(Stored entries)

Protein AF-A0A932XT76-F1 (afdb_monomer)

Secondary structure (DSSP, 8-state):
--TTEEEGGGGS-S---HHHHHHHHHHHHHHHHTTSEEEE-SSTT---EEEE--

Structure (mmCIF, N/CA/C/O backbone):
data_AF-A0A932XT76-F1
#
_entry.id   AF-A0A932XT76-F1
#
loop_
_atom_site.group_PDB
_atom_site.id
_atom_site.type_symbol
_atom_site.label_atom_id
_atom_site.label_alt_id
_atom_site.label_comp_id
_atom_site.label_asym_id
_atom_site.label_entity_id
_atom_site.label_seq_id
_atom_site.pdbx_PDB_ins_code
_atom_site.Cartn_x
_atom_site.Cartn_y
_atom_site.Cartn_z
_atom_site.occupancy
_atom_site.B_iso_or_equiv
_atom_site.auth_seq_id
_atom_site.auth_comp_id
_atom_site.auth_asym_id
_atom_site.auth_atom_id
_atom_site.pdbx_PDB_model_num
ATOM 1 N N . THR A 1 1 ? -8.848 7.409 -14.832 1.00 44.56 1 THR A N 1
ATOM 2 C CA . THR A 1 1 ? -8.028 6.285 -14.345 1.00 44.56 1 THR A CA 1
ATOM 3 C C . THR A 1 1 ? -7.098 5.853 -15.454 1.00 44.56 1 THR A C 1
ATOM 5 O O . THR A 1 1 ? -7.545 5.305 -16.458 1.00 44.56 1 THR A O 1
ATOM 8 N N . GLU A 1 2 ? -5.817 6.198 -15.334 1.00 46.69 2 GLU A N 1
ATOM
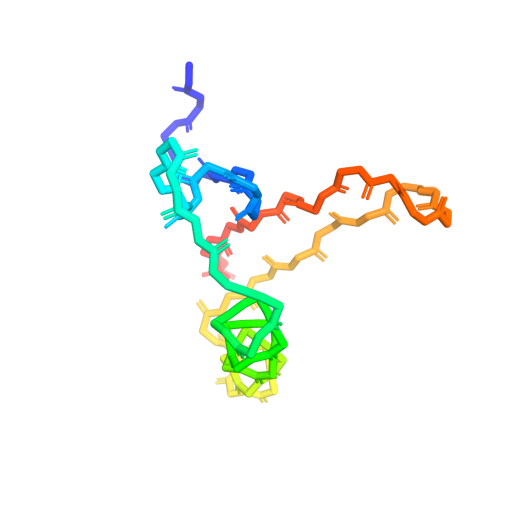 9 C CA . GLU A 1 2 ? -4.777 5.630 -16.195 1.00 46.69 2 GLU A CA 1
ATOM 10 C C . GLU A 1 2 ? -4.784 4.108 -16.004 1.00 46.69 2 GLU A C 1
ATOM 12 O O . GLU A 1 2 ? -4.850 3.609 -14.881 1.00 46.69 2 GLU A O 1
ATOM 17 N N . ARG A 1 3 ? -4.839 3.347 -17.100 1.00 64.31 3 ARG A N 1
ATOM 18 C CA . ARG A 1 3 ? -4.976 1.887 -17.039 1.00 64.31 3 ARG A CA 1
ATOM 19 C C . ARG A 1 3 ? -3.668 1.288 -16.519 1.00 64.31 3 ARG A C 1
ATOM 21 O O . ARG A 1 3 ? -2.743 1.099 -17.299 1.00 64.31 3 ARG A O 1
ATOM 28 N N . GLY A 1 4 ? -3.599 0.982 -15.224 1.00 83.88 4 GLY A N 1
ATOM 29 C CA . GLY A 1 4 ? -2.479 0.234 -14.640 1.00 83.88 4 GLY A CA 1
ATOM 30 C C . GLY A 1 4 ? -2.073 0.617 -13.218 1.00 83.88 4 GLY A C 1
ATOM 31 O O . GLY A 1 4 ? -1.169 -0.028 -12.684 1.00 83.88 4 GLY A O 1
ATOM 32 N N . SER A 1 5 ? -2.710 1.623 -12.612 1.00 92.00 5 SER A N
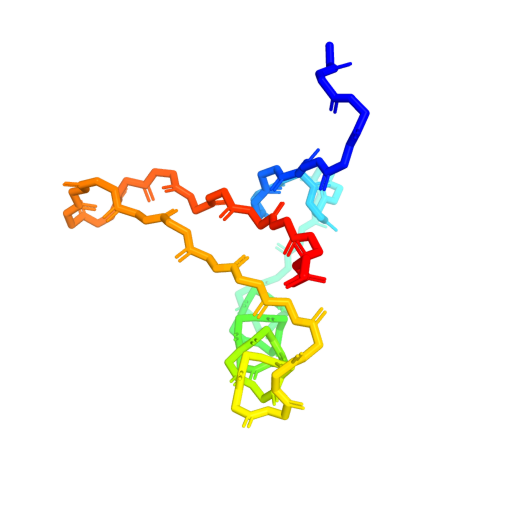 1
ATOM 33 C CA . SER A 1 5 ? -2.419 2.068 -11.247 1.00 92.00 5 SER A CA 1
ATOM 34 C C . SER A 1 5 ? -3.674 2.200 -10.373 1.00 92.00 5 SER A C 1
ATOM 36 O O . SER A 1 5 ? -4.781 2.374 -10.885 1.00 92.00 5 SER A O 1
ATOM 38 N N . ILE A 1 6 ? -3.496 2.069 -9.056 1.00 95.56 6 ILE A N 1
ATOM 39 C CA . ILE A 1 6 ? -4.541 2.168 -8.022 1.00 95.56 6 ILE A CA 1
ATOM 40 C C . ILE A 1 6 ? -3.957 2.779 -6.743 1.00 95.56 6 IL
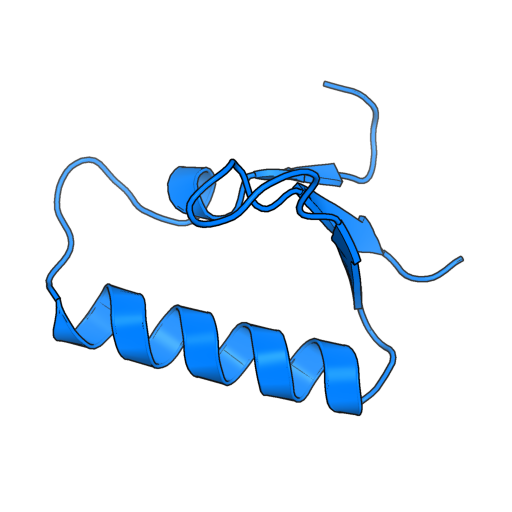E A C 1
ATOM 42 O O . ILE A 1 6 ? -2.789 2.533 -6.425 1.00 95.56 6 ILE A O 1
ATOM 46 N N . LEU A 1 7 ? -4.738 3.564 -5.998 1.00 97.06 7 LEU A N 1
ATOM 47 C CA . LEU A 1 7 ? -4.308 4.070 -4.693 1.00 97.06 7 LEU A CA 1
ATOM 48 C C . LEU A 1 7 ? -4.515 3.000 -3.612 1.00 97.06 7 LEU A C 1
ATOM 50 O O . LEU A 1 7 ? -5.524 2.303 -3.588 1.00 97.06 7 LEU A O 1
ATOM 54 N N . PHE A 1 8 ? -3.582 2.882 -2.666 1.00 97.38 8 PHE A N 1
ATOM 55 C CA . PHE A 1 8 ? -3.662 1.885 -1.590 1.00 97.38 8 PHE A CA 1
AT
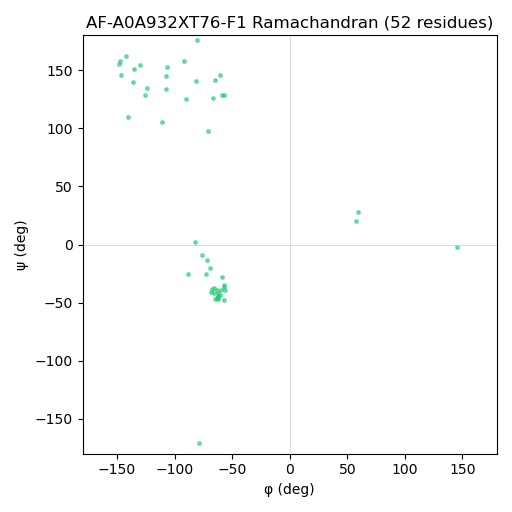OM 56 C C . PHE A 1 8 ? -4.955 1.985 -0.775 1.00 97.38 8 PHE A C 1
ATOM 58 O O . PHE A 1 8 ? -5.535 0.963 -0.421 1.00 97.38 8 PHE A O 1
ATOM 65 N N . HIS A 1 9 ? -5.429 3.202 -0.488 1.00 95.94 9 HIS A N 1
ATOM 66 C CA . HIS A 1 9 ? -6.658 3.388 0.284 1.00 95.94 9 HIS A CA 1
ATOM 67 C C . HIS A 1 9 ? -7.918 2.954 -0.489 1.00 95.94 9 HIS A C 1
ATOM 69 O O . HIS A 1 9 ? -8.932 2.666 0.136 1.00 95.94 9 HIS A O 1
ATOM 75 N N . GLU A 1 10 ? -7.863 2.863 -1.823 1.00 95.94 10 GLU A N 1
ATOM 76 C CA . GLU A 1 10 ? -8.964 2.358 -2.659 1.00 95.94 10 GLU A CA 1
ATOM 77 C C . GLU A 1 10 ? -9.083 0.825 -2.611 1.00 95.94 10 GLU A C 1
ATOM 79 O O . GLU A 1 10 ? -10.064 0.273 -3.103 1.00 95.94 10 GLU A O 1
ATOM 84 N N . LEU A 1 11 ? -8.119 0.119 -2.001 1.00 95.75 11 LEU A N 1
ATOM 85 C CA . LEU A 1 11 ? -8.217 -1.326 -1.751 1.00 95.75 11 LEU A CA 1
ATOM 86 C C . LEU A 1 11 ? -9.228 -1.673 -0.649 1.00 95.75 11 LEU A C 1
ATOM 88 O O . LEU A 1 11 ? -9.570 -2.844 -0.478 1.00 95.75 11 LEU A O 1
ATOM 92 N N . PHE A 1 12 ? -9.676 -0.678 0.114 1.00 96.62 12 PHE A N 1
ATOM 93 C CA . PHE A 1 12 ? -10.580 -0.854 1.241 1.00 96.62 12 PHE A CA 1
ATOM 94 C C . PHE A 1 12 ? -11.977 -0.333 0.895 1.00 96.62 12 PHE A C 1
ATOM 96 O O . PHE A 1 12 ? -12.135 0.654 0.180 1.00 96.62 12 PHE A O 1
ATOM 103 N N . GLY A 1 13 ? -13.001 -1.005 1.425 1.00 93.50 13 GLY A N 1
ATOM 104 C CA . GLY A 1 13 ? -14.376 -0.506 1.394 1.00 93.50 13 GLY A CA 1
ATOM 105 C C . GLY A 1 13 ? -14.632 0.563 2.461 1.00 93.50 13 GLY A C 1
ATOM 106 O O . GLY A 1 13 ? -13.719 1.007 3.155 1.00 93.50 13 GLY A O 1
ATOM 107 N N . GLU A 1 14 ? -15.903 0.936 2.642 1.00 92.50 14 GLU A N 1
ATOM 108 C CA . GLU A 1 14 ? -16.325 1.945 3.634 1.00 92.50 14 GLU A CA 1
ATOM 109 C C . GLU A 1 14 ? -15.942 1.590 5.079 1.00 92.50 14 GLU A C 1
ATOM 111 O O . GLU A 1 14 ? -15.757 2.476 5.912 1.00 92.50 14 GLU A O 1
ATOM 116 N N . GLN A 1 15 ? -15.828 0.297 5.386 1.00 95.31 15 GLN A N 1
ATOM 117 C CA . GLN A 1 15 ? -15.450 -0.200 6.702 1.00 95.31 15 GLN A CA 1
ATOM 118 C C . GLN A 1 15 ? -14.260 -1.143 6.572 1.00 95.31 15 GLN A C 1
ATOM 120 O O . GLN A 1 15 ? -14.288 -2.093 5.792 1.00 95.31 15 GLN A O 1
ATOM 125 N N . PHE A 1 16 ? -13.232 -0.882 7.369 1.00 97.00 16 PHE A N 1
ATOM 126 C CA . PHE A 1 16 ? -12.092 -1.763 7.562 1.00 97.00 16 PHE A CA 1
ATOM 127 C C . PHE A 1 16 ? -11.562 -1.590 8.984 1.00 97.00 16 PHE A C 1
ATOM 129 O O . PHE A 1 16 ? -11.734 -0.556 9.637 1.00 97.00 16 PHE A O 1
ATOM 136 N N . THR A 1 17 ? -10.899 -2.618 9.480 1.00 98.19 17 THR A N 1
ATOM 137 C CA . THR A 1 17 ? -10.246 -2.622 10.782 1.00 98.19 17 THR A CA 1
ATOM 138 C C . THR A 1 17 ? -8.789 -2.192 10.656 1.00 98.19 17 THR A C 1
ATOM 140 O O . THR A 1 17 ? -8.139 -2.347 9.621 1.00 98.19 17 THR A O 1
ATOM 143 N N . LYS A 1 18 ? -8.210 -1.719 11.763 1.00 97.50 18 LYS A N 1
ATOM 144 C CA . 
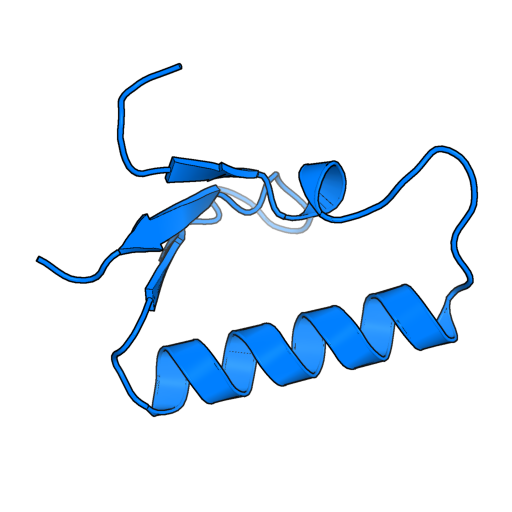LYS A 1 18 ? -6.771 -1.424 11.825 1.00 97.50 18 LYS A CA 1
ATOM 145 C C . LYS A 1 18 ? -5.913 -2.649 11.480 1.00 97.50 18 LYS A C 1
ATOM 147 O O . LYS A 1 18 ? -4.863 -2.500 10.863 1.00 97.50 18 LYS A O 1
ATOM 152 N N . ASN A 1 19 ? -6.362 -3.845 11.860 1.00 98.38 19 ASN A N 1
ATOM 153 C CA . ASN A 1 19 ? -5.645 -5.085 11.572 1.00 98.38 19 ASN A CA 1
ATOM 154 C C . ASN A 1 19 ? -5.653 -5.410 10.077 1.00 98.38 19 ASN A C 1
ATOM 156 O O . ASN A 1 19 ? -4.612 -5.792 9.555 1.00 98.38 19 ASN A O 1
ATOM 160 N N . GLU A 1 20 ? -6.776 -5.206 9.383 1.00 98.12 20 GLU A N 1
ATOM 161 C CA . GLU A 1 20 ? -6.841 -5.346 7.921 1.00 98.12 20 GLU A CA 1
ATOM 162 C C . GLU A 1 20 ? -5.922 -4.341 7.231 1.00 98.12 20 GLU A C 1
ATOM 164 O O . GLU A 1 20 ? -5.144 -4.732 6.367 1.00 98.12 20 GLU A O 1
ATOM 169 N N . LEU A 1 21 ? -5.924 -3.074 7.660 1.00 97.88 21 LEU A N 1
ATOM 170 C CA . LEU A 1 21 ? -5.016 -2.066 7.107 1.00 97.88 21 LEU A CA 1
ATOM 171 C C . LEU A 1 21 ? -3.548 -2.490 7.239 1.00 97.88 21 LEU A C 1
ATOM 173 O O . LEU A 1 21 ? -2.794 -2.426 6.267
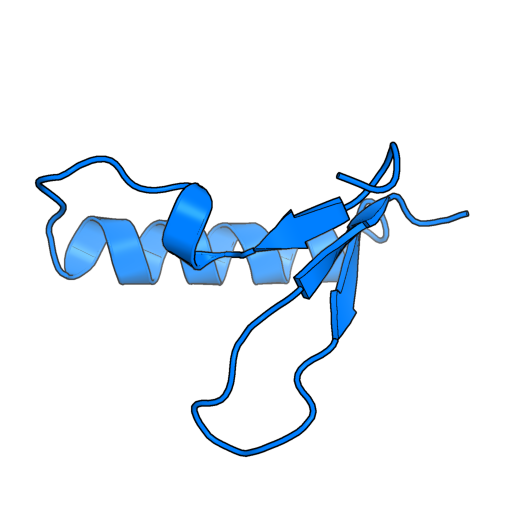 1.00 97.88 21 LEU A O 1
ATOM 177 N N . ILE A 1 22 ? -3.148 -2.949 8.428 1.00 98.25 22 ILE A N 1
ATOM 178 C CA . ILE A 1 22 ? -1.775 -3.398 8.690 1.00 98.25 22 ILE A CA 1
ATOM 179 C C . ILE A 1 22 ? -1.448 -4.639 7.855 1.00 98.25 22 ILE A C 1
ATOM 181 O O . ILE A 1 22 ? -0.398 -4.678 7.216 1.00 98.25 22 ILE A O 1
ATOM 185 N N . ALA A 1 23 ? -2.332 -5.637 7.824 1.00 98.44 23 ALA A N 1
ATOM 186 C CA . ALA A 1 23 ? -2.110 -6.873 7.080 1.00 98.44 23 ALA A CA 1
ATOM 187 C C . ALA A 1 23 ? -1.982 -6.616 5.570 1.00 98.44 23 ALA A C 1
ATOM 189 O O . ALA A 1 23 ? -1.050 -7.120 4.944 1.00 98.44 23 ALA A O 1
ATOM 190 N N . THR A 1 24 ? -2.851 -5.782 4.996 1.00 98.12 24 THR A N 1
ATOM 191 C CA . THR A 1 24 ? -2.802 -5.408 3.575 1.00 98.12 24 THR A CA 1
ATOM 192 C C . THR A 1 24 ? -1.550 -4.596 3.252 1.00 98.12 24 THR A C 1
ATOM 194 O O . THR A 1 24 ? -0.932 -4.812 2.211 1.00 98.12 24 THR A O 1
ATOM 197 N N . PHE A 1 25 ? -1.116 -3.707 4.153 1.00 98.12 25 PHE A N 1
ATOM 198 C CA . PHE A 1 25 ? 0.141 -2.977 3.982 1.00 98.12 25 PHE A CA 1
ATOM 199 C C . PHE A 1 25 ? 1.349 -3.924 3.971 1.00 98.12 25 PHE A C 1
ATOM 201 O O . PHE A 1 25 ? 2.194 -3.840 3.083 1.00 98.12 25 PHE A O 1
ATOM 208 N N . LEU A 1 26 ? 1.408 -4.879 4.904 1.00 98.25 26 LEU A N 1
ATOM 209 C CA . LEU A 1 26 ? 2.464 -5.895 4.937 1.00 98.25 26 LEU A CA 1
ATOM 210 C C . LEU A 1 26 ? 2.438 -6.795 3.691 1.00 98.25 26 LEU A C 1
ATOM 212 O O . LEU A 1 26 ? 3.494 -7.101 3.137 1.00 98.25 26 LEU A O 1
ATOM 216 N N . ALA A 1 27 ? 1.251 -7.172 3.210 1.00 97.75 27 ALA A N 1
ATOM 217 C CA . ALA A 1 27 ? 1.100 -7.929 1.969 1.00 97.75 27 ALA A CA 1
ATOM 218 C C . ALA A 1 27 ? 1.622 -7.141 0.755 1.00 97.75 27 ALA A C 1
ATOM 220 O O . ALA A 1 27 ? 2.335 -7.697 -0.078 1.00 97.75 27 ALA A O 1
ATOM 221 N N . LEU A 1 28 ? 1.343 -5.836 0.679 1.00 97.31 28 LEU A N 1
ATOM 222 C CA . LEU A 1 28 ? 1.892 -4.969 -0.363 1.00 97.31 28 LEU A CA 1
ATOM 223 C C . LEU A 1 28 ? 3.428 -4.931 -0.318 1.00 97.31 28 LEU A C 1
ATOM 225 O O . LEU A 1 28 ? 4.064 -5.063 -1.364 1.00 97.31 28 LEU A O 1
ATOM 229 N N . LEU A 1 29 ? 4.034 -4.820 0.871 1.00 97.25 29 LEU A N 1
ATOM 230 C CA . LEU A 1 29 ? 5.497 -4.866 1.018 1.00 97.25 29 LEU A CA 1
ATOM 231 C C . LEU A 1 29 ? 6.091 -6.185 0.501 1.00 97.25 29 LEU A C 1
ATOM 233 O O . LEU A 1 29 ? 7.137 -6.180 -0.148 1.00 97.25 29 LEU A O 1
ATOM 237 N N . GLU A 1 30 ? 5.413 -7.305 0.738 1.00 97.75 30 GLU A N 1
ATOM 238 C CA . GLU A 1 30 ? 5.832 -8.618 0.242 1.00 97.75 30 GLU A CA 1
ATOM 239 C C . GLU A 1 30 ? 5.739 -8.724 -1.294 1.00 97.75 30 GLU A C 1
ATOM 241 O O . GLU A 1 30 ? 6.639 -9.265 -1.945 1.00 97.75 30 GLU A O 1
ATOM 246 N N . ILE A 1 31 ? 4.699 -8.141 -1.897 1.00 95.44 31 ILE A N 1
ATOM 247 C CA . ILE A 1 31 ? 4.523 -8.083 -3.358 1.00 95.44 31 ILE A CA 1
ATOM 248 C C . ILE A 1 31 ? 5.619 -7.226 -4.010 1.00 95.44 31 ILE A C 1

_Work item:_
From the records above, copy exactly the stretch from the line holding "ATOM 136 N N" through the line holding "ATOM 192 C C", both ends included, without the pictures.

_Solution:_
ATOM 136 N N . THR A 1 17 ? -10.899 -2.618 9.480 1.00 98.19 17 THR A N 1
ATOM 137 C CA . THR A 1 17 ? -10.246 -2.622 10.782 1.00 98.19 17 THR A CA 1
ATOM 138 C C . THR A 1 17 ? -8.789 -2.192 10.656 1.00 98.19 17 THR A C 1
ATOM 140 O O . THR A 1 17 ? -8.139 -2.347 9.621 1.00 98.19 17 THR A O 1
ATOM 143 N N . LYS A 1 18 ? -8.210 -1.719 11.763 1.00 97.50 18 LYS A N 1
ATOM 144 C CA . 
LYS A 1 18 ? -6.771 -1.424 11.825 1.00 97.50 18 LYS A CA 1
ATOM 145 C C . LYS A 1 18 ? -5.913 -2.649 11.480 1.00 97.50 18 LYS A C 1
ATOM 147 O O . LYS A 1 18 ? -4.863 -2.500 10.863 1.00 97.50 18 LYS A O 1
ATOM 152 N N . ASN A 1 19 ? -6.362 -3.845 11.860 1.00 98.38 19 ASN A N 1
ATOM 153 C CA . ASN A 1 19 ? -5.645 -5.085 11.572 1.00 98.38 19 ASN A CA 1
ATOM 154 C C . ASN A 1 19 ? -5.653 -5.410 10.077 1.00 98.38 19 ASN A C 1
ATOM 156 O O . ASN A 1 19 ? -4.612 -5.792 9.555 1.00 98.38 19 ASN A O 1
ATOM 160 N N . GLU A 1 20 ? -6.776 -5.206 9.383 1.00 98.12 20 GLU A N 1
ATOM 161 C CA . GLU A 1 20 ? -6.841 -5.346 7.921 1.00 98.12 20 GLU A CA 1
ATOM 162 C C . GLU A 1 20 ? -5.922 -4.341 7.231 1.00 98.12 20 GLU A C 1
ATOM 164 O O . GLU A 1 20 ? -5.144 -4.732 6.367 1.00 98.12 20 GLU A O 1
ATOM 169 N N . LEU A 1 21 ? -5.924 -3.074 7.660 1.00 97.88 21 LEU A N 1
ATOM 170 C CA . LEU A 1 21 ? -5.016 -2.066 7.107 1.00 97.88 21 LEU A CA 1
ATOM 171 C C . LEU A 1 21 ? -3.548 -2.490 7.239 1.00 97.88 21 LEU A C 1
ATOM 173 O O . LEU A 1 21 ? -2.794 -2.426 6.267
 1.00 97.88 21 LEU A O 1
ATOM 177 N N . ILE A 1 22 ? -3.148 -2.949 8.428 1.00 98.25 22 ILE A N 1
ATOM 178 C CA . ILE A 1 22 ? -1.775 -3.398 8.690 1.00 98.25 22 ILE A CA 1
ATOM 179 C C . ILE A 1 22 ? -1.448 -4.639 7.855 1.00 98.25 22 ILE A C 1
ATOM 181 O O . ILE A 1 22 ? -0.398 -4.678 7.216 1.00 98.25 22 ILE A O 1
ATOM 185 N N . ALA A 1 23 ? -2.332 -5.637 7.824 1.00 98.44 23 ALA A N 1
ATOM 186 C CA . ALA A 1 23 ? -2.110 -6.873 7.080 1.00 98.44 23 ALA A CA 1
ATOM 187 C C . ALA A 1 23 ? -1.982 -6.616 5.570 1.00 98.44 23 ALA A C 1
ATOM 189 O O . ALA A 1 23 ? -1.050 -7.120 4.944 1.00 98.44 23 ALA A O 1
ATOM 190 N N . THR A 1 24 ? -2.851 -5.782 4.996 1.00 98.12 24 THR A N 1
ATOM 191 C CA . THR A 1 24 ? -2.802 -5.408 3.575 1.00 98.12 24 THR A CA 1
ATOM 192 C C . THR A 1 24 ? -1.550 -4.596 3.252 1.00 98.12 24 THR A C 1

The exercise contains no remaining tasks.